■ Records contained in a dataset ■
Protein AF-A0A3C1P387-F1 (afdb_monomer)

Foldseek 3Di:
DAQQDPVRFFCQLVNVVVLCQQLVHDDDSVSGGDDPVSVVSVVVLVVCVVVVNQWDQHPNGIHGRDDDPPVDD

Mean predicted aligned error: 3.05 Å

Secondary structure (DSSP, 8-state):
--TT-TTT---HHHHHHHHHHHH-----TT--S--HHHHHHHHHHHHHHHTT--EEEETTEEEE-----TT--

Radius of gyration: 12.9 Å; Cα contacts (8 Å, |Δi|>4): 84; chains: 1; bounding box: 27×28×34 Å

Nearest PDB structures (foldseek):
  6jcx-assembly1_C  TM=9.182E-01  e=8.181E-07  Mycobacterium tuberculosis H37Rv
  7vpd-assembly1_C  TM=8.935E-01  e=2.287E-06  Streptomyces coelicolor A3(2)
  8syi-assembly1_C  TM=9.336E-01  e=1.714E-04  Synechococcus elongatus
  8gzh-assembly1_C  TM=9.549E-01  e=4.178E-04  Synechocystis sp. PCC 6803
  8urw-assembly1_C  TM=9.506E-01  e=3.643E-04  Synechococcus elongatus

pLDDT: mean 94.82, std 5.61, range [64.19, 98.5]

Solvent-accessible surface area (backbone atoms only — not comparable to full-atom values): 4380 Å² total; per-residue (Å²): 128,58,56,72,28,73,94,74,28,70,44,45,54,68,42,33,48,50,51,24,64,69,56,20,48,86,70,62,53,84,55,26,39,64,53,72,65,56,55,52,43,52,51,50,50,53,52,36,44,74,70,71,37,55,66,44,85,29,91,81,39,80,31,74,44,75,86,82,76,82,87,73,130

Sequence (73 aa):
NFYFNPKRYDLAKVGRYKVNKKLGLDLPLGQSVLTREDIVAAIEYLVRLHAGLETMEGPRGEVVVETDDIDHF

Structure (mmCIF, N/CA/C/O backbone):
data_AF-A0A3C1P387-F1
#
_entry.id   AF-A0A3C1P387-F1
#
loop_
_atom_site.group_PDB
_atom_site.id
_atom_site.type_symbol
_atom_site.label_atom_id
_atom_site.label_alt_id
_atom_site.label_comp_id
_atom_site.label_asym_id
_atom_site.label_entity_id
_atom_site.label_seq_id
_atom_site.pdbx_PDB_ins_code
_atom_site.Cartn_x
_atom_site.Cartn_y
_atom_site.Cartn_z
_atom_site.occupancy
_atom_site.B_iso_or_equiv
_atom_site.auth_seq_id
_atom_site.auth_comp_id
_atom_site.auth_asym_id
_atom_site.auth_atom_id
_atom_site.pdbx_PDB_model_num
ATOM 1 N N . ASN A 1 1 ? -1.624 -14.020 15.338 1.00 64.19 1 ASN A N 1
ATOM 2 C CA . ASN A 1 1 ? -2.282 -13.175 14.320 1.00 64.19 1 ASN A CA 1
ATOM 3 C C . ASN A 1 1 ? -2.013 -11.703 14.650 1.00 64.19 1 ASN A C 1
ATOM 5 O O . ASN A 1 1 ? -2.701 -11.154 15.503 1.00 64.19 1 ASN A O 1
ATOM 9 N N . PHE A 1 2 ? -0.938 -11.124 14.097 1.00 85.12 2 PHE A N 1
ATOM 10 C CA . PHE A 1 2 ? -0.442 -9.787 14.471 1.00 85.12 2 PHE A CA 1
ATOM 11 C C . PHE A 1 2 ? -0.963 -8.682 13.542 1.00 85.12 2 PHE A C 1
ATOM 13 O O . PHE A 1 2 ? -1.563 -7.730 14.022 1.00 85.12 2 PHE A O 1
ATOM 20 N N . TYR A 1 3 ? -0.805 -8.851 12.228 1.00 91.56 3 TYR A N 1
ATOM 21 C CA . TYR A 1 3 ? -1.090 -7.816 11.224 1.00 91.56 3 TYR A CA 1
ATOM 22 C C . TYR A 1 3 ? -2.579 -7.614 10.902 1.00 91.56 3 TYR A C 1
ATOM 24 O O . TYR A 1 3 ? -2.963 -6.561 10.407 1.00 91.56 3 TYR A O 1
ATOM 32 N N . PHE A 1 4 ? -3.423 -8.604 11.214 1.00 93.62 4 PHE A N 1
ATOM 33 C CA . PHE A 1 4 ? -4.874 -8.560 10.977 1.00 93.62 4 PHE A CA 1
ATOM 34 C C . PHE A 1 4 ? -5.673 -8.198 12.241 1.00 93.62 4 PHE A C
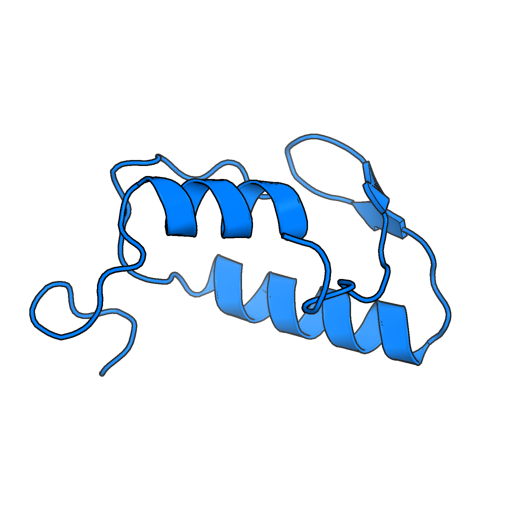 1
ATOM 36 O O . PHE A 1 4 ? -6.893 -8.337 12.267 1.00 93.62 4 PHE A O 1
ATOM 43 N N . ASN A 1 5 ? -4.991 -7.802 13.323 1.00 93.94 5 ASN A N 1
ATOM 44 C CA . ASN A 1 5 ? -5.622 -7.478 14.597 1.00 93.94 5 ASN A CA 1
ATOM 45 C C . ASN A 1 5 ? -5.587 -5.959 14.849 1.00 93.94 5 ASN A C 1
ATOM 47 O O . ASN A 1 5 ? -4.509 -5.434 15.134 1.00 93.94 5 ASN A O 1
ATOM 51 N N . PRO A 1 6 ? -6.743 -5.269 14.863 1.00 93.69 6 PRO A N 1
ATOM 52 C CA . PRO A 1 6 ? -6.795 -3.815 15.040 1.00 93.69 6 PRO A CA 1
ATOM 53 C C . PRO A 1 6 ? -6.326 -3.349 16.425 1.00 93.69 6 PRO A C 1
ATOM 55 O O . PRO A 1 6 ? -5.998 -2.186 16.606 1.00 93.69 6 PRO A O 1
ATOM 58 N N . LYS A 1 7 ? -6.243 -4.244 17.422 1.00 94.00 7 LYS A N 1
ATOM 59 C CA . LYS A 1 7 ? -5.674 -3.914 18.741 1.00 94.00 7 LYS A CA 1
ATOM 60 C C . LYS A 1 7 ? -4.142 -3.873 18.754 1.00 94.00 7 LYS A C 1
ATOM 62 O O . LYS A 1 7 ? -3.567 -3.495 19.768 1.00 94.00 7 LYS A O 1
ATOM 67 N N . ARG A 1 8 ? -3.476 -4.362 17.704 1.00 94.06 8 ARG A N 1
ATOM 68 C CA . ARG A 1 8 ? -2.010 -4.526 17.659 1.00 94.06 8 ARG A CA 1
ATOM 69 C C . ARG A 1 8 ? -1.359 -3.916 16.425 1.00 94.06 8 ARG A C 1
ATOM 71 O O . ARG A 1 8 ? -0.136 -3.840 16.385 1.00 94.06 8 ARG A O 1
ATOM 78 N N . TYR A 1 9 ? -2.149 -3.540 15.428 1.00 96.75 9 TYR A N 1
ATOM 79 C CA . TYR A 1 9 ? -1.649 -3.045 14.161 1.00 96.75 9 TYR A CA 1
ATOM 80 C C . TYR A 1 9 ? -2.626 -2.029 13.579 1.00 96.75 9 TYR A C 1
ATOM 82 O O . TYR A 1 9 ? -3.831 -2.279 13.556 1.00 96.75 9 TYR A O 1
ATOM 90 N N . ASP A 1 10 ? -2.096 -0.904 13.113 1.00 96.56 10 ASP A N 1
ATOM 91 C CA . ASP A 1 10 ? -2.862 0.166 12.490 1.00 96.56 10 ASP A CA 1
ATOM 92 C C . ASP A 1 10 ? -1.967 0.902 11.482 1.00 96.56 10 ASP A C 1
ATOM 94 O O . ASP A 1 10 ? -0.937 1.466 11.844 1.00 96.56 10 ASP A O 1
ATOM 98 N N . LEU A 1 11 ? -2.351 0.881 10.207 1.00 97.12 11 LEU A N 1
ATOM 99 C CA . LEU A 1 11 ? -1.730 1.657 9.133 1.00 97.12 11 LEU A CA 1
ATOM 100 C C . LEU A 1 11 ? -2.053 3.152 9.256 1.00 97.12 11 LEU A C 1
ATOM 102 O O . LEU A 1 11 ? -1.431 3.975 8.584 1.00 97.12 11 LEU A O 1
ATOM 106 N N . ALA A 1 12 ? -3.062 3.514 10.051 1.00 97.19 12 ALA A N 1
ATOM 107 C CA . ALA A 1 12 ? -3.764 4.785 9.977 1.00 97.19 12 ALA A CA 1
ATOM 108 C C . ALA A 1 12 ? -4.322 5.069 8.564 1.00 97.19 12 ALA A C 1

■ Task details ■
Your answer should be a single number: how many lines in the data above include "backbone"?

■ Solution to this problem ■
2